Le logement est au cœur des préoccupations des Français. Nul ne peut envisager sereinement la construction d’un foyer ou l’accomplissement d’un projet professionnel sans un accès durable et sécurisé à un logement. Or aujourd’hui, notre logiciel immobilier se doit d’être repensé pour coller aux mutations économiques et sociales en cours.

Le parc du logement français se compose de 35 425 000 unités, contre 25 453 000 il y a 30 ans. Au sein de ce parc, on dénombre 82,3% de logements principaux (29,2 millions d’unités), 9,4% de logements secondaires (3,3 millions d’unités) et 8,3% de logements vacants (2,9 millions d’unités).

Dans le même temps, la Fondation Abbé Pierre  nous apprend que 896 000 personnes sont privées de logement personnel et 4 millions souffrent de mal logement. Le logement est devenu le premier poste de dépenses des ménages (locataires et propriétaires), absorbant en moyenne 28,3% du revenu. La disparité est très grande selon les profils des ménages : le taux d’effort des ménages appartenant au premier décile de revenu et se logeant dans le secteur privé est de 52%. Il devient ainsi de plus en plus difficile de se loger, ce qui peut induire des difficultés à accepter une mobilité professionnelle.

Pourtant, l’Etat français a à cœur de stabiliser le marché du logement. Les dépenses publiques  liées au logement s’élèvent à 42 milliards €  par an, dont 21 milliards €  au titre des APL.

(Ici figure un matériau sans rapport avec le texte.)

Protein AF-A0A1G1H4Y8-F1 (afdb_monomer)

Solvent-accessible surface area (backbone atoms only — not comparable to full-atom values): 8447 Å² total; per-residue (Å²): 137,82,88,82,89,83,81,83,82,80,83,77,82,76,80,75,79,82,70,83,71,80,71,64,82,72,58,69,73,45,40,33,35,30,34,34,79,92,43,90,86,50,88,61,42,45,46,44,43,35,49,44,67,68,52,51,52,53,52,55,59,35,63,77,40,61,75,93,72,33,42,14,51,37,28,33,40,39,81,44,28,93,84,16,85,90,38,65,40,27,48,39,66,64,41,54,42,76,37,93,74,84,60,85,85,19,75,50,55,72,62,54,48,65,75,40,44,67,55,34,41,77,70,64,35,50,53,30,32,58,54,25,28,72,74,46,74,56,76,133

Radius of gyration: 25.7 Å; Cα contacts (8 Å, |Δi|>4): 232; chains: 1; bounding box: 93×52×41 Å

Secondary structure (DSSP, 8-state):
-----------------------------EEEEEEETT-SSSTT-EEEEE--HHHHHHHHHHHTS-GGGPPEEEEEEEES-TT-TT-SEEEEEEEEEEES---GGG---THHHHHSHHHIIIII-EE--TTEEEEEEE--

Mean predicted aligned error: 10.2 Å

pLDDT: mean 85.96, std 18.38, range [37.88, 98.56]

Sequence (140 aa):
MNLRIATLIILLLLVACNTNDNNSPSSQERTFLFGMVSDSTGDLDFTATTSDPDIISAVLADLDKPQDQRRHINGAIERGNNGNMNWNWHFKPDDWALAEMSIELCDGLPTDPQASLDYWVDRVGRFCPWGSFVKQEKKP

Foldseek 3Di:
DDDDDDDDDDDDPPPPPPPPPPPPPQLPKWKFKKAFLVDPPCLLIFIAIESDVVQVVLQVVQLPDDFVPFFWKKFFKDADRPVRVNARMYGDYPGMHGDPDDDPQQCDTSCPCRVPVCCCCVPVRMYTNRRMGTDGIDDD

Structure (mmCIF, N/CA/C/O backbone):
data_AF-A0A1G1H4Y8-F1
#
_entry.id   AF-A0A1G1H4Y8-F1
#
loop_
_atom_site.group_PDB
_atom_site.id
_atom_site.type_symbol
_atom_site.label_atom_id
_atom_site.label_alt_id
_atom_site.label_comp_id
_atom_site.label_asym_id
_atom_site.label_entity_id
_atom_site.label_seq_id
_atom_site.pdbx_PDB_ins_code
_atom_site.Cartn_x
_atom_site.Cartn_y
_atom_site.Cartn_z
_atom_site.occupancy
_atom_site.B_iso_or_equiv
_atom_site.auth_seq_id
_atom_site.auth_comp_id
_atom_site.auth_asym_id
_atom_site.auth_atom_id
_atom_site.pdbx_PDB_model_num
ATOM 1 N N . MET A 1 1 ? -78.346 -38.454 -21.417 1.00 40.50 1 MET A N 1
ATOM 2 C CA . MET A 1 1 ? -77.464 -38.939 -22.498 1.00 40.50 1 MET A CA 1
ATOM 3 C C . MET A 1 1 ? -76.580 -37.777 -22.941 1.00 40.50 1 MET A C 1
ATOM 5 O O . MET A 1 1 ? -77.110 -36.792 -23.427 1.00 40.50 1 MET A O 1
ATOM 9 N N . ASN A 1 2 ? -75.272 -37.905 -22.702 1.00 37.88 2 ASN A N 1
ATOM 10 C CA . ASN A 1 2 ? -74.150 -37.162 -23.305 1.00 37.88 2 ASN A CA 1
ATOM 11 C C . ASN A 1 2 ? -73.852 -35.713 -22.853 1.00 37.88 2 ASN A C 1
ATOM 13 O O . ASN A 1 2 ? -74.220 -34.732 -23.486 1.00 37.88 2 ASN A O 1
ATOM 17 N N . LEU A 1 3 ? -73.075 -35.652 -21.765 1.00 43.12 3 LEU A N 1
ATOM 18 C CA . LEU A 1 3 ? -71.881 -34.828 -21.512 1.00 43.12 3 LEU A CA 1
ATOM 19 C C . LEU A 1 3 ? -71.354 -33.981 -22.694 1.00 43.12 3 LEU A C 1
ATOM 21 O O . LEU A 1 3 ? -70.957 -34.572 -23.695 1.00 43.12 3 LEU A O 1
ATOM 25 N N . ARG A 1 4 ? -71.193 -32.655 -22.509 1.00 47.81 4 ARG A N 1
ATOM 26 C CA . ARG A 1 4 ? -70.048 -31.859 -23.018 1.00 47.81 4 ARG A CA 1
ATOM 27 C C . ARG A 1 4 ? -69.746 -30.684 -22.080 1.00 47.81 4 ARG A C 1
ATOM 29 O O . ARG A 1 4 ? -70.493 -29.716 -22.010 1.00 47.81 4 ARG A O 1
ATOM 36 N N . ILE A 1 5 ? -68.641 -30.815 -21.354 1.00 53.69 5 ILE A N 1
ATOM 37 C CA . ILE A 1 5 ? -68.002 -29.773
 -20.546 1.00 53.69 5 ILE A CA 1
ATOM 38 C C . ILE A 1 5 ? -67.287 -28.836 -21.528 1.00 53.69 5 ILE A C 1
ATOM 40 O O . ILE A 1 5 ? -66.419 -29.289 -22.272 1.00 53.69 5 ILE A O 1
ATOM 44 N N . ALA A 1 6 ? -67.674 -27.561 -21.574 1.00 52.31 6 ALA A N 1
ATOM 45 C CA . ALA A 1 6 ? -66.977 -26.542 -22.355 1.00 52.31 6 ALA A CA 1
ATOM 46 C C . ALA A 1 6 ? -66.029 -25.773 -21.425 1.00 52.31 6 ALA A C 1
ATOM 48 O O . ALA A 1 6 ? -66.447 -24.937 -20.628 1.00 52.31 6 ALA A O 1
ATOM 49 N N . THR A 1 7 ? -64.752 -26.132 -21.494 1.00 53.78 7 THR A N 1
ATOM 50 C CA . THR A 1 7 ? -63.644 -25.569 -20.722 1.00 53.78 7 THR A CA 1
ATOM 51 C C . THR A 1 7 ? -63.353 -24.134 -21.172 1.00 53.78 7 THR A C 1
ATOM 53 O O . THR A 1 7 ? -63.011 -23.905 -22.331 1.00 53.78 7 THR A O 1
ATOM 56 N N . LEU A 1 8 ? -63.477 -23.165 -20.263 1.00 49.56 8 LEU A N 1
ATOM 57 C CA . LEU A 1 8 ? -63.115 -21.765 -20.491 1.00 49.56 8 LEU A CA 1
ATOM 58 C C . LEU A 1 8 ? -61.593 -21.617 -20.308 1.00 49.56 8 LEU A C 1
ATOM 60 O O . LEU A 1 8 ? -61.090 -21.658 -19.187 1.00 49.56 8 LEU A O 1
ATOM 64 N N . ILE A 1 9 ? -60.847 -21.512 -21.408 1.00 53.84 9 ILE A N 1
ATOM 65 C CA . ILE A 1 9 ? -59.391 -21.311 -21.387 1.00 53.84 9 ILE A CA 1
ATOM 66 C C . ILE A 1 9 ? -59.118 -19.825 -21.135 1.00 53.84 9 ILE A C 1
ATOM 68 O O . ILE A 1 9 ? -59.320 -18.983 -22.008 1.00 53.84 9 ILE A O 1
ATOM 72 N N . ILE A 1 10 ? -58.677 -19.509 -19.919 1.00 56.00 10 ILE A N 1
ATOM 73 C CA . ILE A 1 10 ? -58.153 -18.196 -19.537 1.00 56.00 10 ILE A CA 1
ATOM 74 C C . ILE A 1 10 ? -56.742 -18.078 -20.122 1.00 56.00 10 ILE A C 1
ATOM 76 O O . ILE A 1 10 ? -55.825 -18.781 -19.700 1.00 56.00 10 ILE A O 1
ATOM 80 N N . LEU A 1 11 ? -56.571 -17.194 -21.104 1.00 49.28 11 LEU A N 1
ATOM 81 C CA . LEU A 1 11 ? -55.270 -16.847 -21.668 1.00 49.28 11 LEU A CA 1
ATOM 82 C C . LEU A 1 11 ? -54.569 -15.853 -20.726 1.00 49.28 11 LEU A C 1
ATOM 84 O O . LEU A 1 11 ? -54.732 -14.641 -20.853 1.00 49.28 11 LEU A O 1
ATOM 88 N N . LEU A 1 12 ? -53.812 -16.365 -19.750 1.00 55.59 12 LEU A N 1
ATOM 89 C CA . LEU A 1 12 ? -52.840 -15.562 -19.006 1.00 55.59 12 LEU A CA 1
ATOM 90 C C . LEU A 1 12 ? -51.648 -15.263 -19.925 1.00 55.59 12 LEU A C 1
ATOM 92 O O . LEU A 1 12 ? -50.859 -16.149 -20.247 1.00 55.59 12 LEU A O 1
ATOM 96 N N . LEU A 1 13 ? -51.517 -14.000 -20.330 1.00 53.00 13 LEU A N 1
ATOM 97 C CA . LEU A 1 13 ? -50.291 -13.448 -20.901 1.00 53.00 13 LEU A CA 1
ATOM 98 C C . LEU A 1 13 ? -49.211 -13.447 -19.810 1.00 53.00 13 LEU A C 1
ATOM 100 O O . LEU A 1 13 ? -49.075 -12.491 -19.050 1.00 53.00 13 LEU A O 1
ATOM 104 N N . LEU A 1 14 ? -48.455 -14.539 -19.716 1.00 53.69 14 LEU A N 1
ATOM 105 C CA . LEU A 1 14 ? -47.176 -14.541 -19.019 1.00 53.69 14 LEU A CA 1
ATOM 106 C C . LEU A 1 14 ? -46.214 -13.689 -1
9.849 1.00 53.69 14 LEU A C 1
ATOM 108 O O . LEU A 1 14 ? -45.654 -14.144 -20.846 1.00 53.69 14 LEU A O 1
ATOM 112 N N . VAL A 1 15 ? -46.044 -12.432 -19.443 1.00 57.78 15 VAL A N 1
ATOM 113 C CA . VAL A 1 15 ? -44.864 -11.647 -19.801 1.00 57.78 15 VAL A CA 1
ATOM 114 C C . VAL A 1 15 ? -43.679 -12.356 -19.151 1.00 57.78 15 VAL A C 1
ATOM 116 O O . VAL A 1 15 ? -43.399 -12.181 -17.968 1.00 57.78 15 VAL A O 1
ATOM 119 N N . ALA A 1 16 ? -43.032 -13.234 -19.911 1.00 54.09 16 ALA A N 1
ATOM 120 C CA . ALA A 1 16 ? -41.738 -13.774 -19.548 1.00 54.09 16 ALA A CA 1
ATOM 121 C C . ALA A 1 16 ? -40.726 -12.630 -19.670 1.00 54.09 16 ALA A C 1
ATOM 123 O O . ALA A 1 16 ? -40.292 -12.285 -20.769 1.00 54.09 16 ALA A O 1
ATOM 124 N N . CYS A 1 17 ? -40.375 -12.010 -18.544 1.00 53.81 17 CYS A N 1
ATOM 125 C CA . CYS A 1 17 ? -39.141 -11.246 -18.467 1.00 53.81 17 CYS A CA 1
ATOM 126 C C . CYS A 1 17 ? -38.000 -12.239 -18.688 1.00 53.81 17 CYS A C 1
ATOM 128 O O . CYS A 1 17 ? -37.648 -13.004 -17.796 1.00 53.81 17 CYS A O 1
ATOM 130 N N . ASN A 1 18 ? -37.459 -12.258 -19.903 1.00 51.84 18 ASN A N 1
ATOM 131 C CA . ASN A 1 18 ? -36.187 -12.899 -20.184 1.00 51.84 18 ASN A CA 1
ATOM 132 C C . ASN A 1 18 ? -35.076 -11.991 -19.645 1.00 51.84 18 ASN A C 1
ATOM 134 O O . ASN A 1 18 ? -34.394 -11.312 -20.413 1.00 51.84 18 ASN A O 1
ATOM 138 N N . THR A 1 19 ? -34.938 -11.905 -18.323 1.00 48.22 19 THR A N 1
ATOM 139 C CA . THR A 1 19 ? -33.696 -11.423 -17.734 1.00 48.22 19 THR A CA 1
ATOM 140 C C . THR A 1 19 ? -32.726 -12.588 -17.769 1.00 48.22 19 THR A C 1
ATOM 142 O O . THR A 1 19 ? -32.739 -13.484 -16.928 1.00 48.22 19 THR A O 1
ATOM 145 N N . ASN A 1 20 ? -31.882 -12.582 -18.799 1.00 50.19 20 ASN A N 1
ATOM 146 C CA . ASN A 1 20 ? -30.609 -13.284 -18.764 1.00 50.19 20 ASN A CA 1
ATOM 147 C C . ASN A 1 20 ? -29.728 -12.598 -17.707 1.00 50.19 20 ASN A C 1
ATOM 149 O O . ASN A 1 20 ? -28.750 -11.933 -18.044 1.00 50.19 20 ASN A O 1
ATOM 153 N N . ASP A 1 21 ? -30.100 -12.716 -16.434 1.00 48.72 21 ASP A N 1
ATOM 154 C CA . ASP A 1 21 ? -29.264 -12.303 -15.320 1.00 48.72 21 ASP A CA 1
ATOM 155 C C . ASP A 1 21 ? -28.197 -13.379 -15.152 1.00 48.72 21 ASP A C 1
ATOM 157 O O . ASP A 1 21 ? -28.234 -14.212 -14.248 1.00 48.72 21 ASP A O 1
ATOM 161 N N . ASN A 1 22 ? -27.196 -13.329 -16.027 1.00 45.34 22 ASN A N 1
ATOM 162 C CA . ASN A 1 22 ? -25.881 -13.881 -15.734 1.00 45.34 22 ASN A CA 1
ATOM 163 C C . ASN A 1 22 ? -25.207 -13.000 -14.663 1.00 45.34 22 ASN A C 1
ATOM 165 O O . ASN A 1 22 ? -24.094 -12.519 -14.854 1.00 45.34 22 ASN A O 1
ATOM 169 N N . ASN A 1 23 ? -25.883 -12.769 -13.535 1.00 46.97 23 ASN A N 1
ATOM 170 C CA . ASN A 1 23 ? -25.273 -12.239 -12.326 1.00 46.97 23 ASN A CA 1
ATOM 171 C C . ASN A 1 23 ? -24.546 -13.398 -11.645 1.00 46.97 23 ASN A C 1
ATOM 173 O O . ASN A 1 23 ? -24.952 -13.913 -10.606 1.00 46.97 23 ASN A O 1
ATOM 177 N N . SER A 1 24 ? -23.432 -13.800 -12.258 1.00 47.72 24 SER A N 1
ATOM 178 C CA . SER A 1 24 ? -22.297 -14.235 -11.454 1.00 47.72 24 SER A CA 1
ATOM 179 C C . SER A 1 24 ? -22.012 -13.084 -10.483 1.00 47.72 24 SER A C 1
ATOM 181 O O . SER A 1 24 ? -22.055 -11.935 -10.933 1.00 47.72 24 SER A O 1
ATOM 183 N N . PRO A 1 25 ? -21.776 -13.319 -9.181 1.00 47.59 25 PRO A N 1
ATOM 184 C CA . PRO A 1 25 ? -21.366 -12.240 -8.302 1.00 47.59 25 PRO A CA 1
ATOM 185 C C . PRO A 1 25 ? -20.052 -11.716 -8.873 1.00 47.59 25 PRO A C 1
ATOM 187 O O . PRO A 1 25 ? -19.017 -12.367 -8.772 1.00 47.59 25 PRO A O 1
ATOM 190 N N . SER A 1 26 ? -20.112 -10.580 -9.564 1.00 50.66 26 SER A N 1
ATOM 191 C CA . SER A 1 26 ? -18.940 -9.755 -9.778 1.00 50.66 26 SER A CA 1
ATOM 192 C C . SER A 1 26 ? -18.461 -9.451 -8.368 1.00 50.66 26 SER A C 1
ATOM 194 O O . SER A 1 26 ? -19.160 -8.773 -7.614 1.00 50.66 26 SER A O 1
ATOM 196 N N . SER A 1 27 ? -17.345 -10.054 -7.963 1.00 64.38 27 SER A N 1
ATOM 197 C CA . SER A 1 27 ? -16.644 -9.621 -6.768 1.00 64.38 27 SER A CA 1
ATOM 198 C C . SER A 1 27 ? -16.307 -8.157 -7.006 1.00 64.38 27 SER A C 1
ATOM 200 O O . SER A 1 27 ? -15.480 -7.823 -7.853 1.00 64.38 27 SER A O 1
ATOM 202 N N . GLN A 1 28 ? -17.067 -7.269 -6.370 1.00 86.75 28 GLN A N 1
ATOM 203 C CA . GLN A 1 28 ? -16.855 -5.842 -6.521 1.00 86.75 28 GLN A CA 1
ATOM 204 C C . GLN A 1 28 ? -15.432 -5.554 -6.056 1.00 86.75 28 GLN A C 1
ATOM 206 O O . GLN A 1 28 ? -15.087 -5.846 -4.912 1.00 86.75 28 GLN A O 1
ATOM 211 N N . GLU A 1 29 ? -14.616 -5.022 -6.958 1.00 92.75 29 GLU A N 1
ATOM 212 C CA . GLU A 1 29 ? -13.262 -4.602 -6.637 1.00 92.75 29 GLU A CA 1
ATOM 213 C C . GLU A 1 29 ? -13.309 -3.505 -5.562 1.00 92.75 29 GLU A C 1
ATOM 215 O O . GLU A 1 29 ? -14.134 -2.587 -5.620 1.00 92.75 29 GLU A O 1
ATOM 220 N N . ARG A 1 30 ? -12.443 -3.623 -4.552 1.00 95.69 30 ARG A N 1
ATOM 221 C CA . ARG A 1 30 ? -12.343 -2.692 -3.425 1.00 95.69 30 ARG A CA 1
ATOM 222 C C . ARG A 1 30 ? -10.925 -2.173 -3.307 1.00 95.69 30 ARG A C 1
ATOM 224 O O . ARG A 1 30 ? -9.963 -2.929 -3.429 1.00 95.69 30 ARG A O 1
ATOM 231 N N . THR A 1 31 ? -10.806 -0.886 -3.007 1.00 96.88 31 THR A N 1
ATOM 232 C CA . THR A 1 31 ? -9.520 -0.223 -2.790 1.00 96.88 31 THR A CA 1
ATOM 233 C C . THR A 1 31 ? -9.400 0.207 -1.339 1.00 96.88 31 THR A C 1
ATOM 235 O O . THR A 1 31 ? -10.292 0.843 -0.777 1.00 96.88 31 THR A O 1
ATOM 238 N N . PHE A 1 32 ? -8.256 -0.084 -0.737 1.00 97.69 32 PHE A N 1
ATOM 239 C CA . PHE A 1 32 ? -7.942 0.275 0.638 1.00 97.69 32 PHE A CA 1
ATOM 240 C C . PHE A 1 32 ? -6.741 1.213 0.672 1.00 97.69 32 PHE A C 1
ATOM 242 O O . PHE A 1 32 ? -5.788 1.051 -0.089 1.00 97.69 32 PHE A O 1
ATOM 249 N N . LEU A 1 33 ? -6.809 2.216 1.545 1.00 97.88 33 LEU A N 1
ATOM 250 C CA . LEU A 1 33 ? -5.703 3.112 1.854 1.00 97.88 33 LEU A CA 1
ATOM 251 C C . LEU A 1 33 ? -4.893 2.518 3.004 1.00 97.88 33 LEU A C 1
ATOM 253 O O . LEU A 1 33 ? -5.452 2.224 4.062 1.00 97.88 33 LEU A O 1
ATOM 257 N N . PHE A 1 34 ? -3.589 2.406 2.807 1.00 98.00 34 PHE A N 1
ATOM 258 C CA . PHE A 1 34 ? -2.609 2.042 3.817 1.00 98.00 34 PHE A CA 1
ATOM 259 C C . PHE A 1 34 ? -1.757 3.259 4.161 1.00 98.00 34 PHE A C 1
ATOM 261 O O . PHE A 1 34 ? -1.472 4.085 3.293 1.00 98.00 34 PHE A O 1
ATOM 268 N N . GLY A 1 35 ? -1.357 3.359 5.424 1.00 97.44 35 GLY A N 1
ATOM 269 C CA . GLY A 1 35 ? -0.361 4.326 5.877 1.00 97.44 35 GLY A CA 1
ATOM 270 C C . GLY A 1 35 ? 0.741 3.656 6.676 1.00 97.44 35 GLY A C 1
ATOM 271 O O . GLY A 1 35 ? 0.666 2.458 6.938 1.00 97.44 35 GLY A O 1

A cela s’ajoutent les 4,5 millions de logements sociaux que l’on dénombre sur notre territoire. Pourtant l’efficacité du ciblage dans l’attribution de ces derniers reste à démontrer : 70% des locataires d’un logement privé peuvent prétendre à un logement social. Ce trop haut taux d’éligibilité est une barrière pour les plus défavorisé : ceux logés dans le parc social sont devenus minoritaire, leur part tombant de 24% à 7.7% en 20 ans. A l’inverse, 84.000 ménages y logeant font partie des 10% des ménages les plus riches de France.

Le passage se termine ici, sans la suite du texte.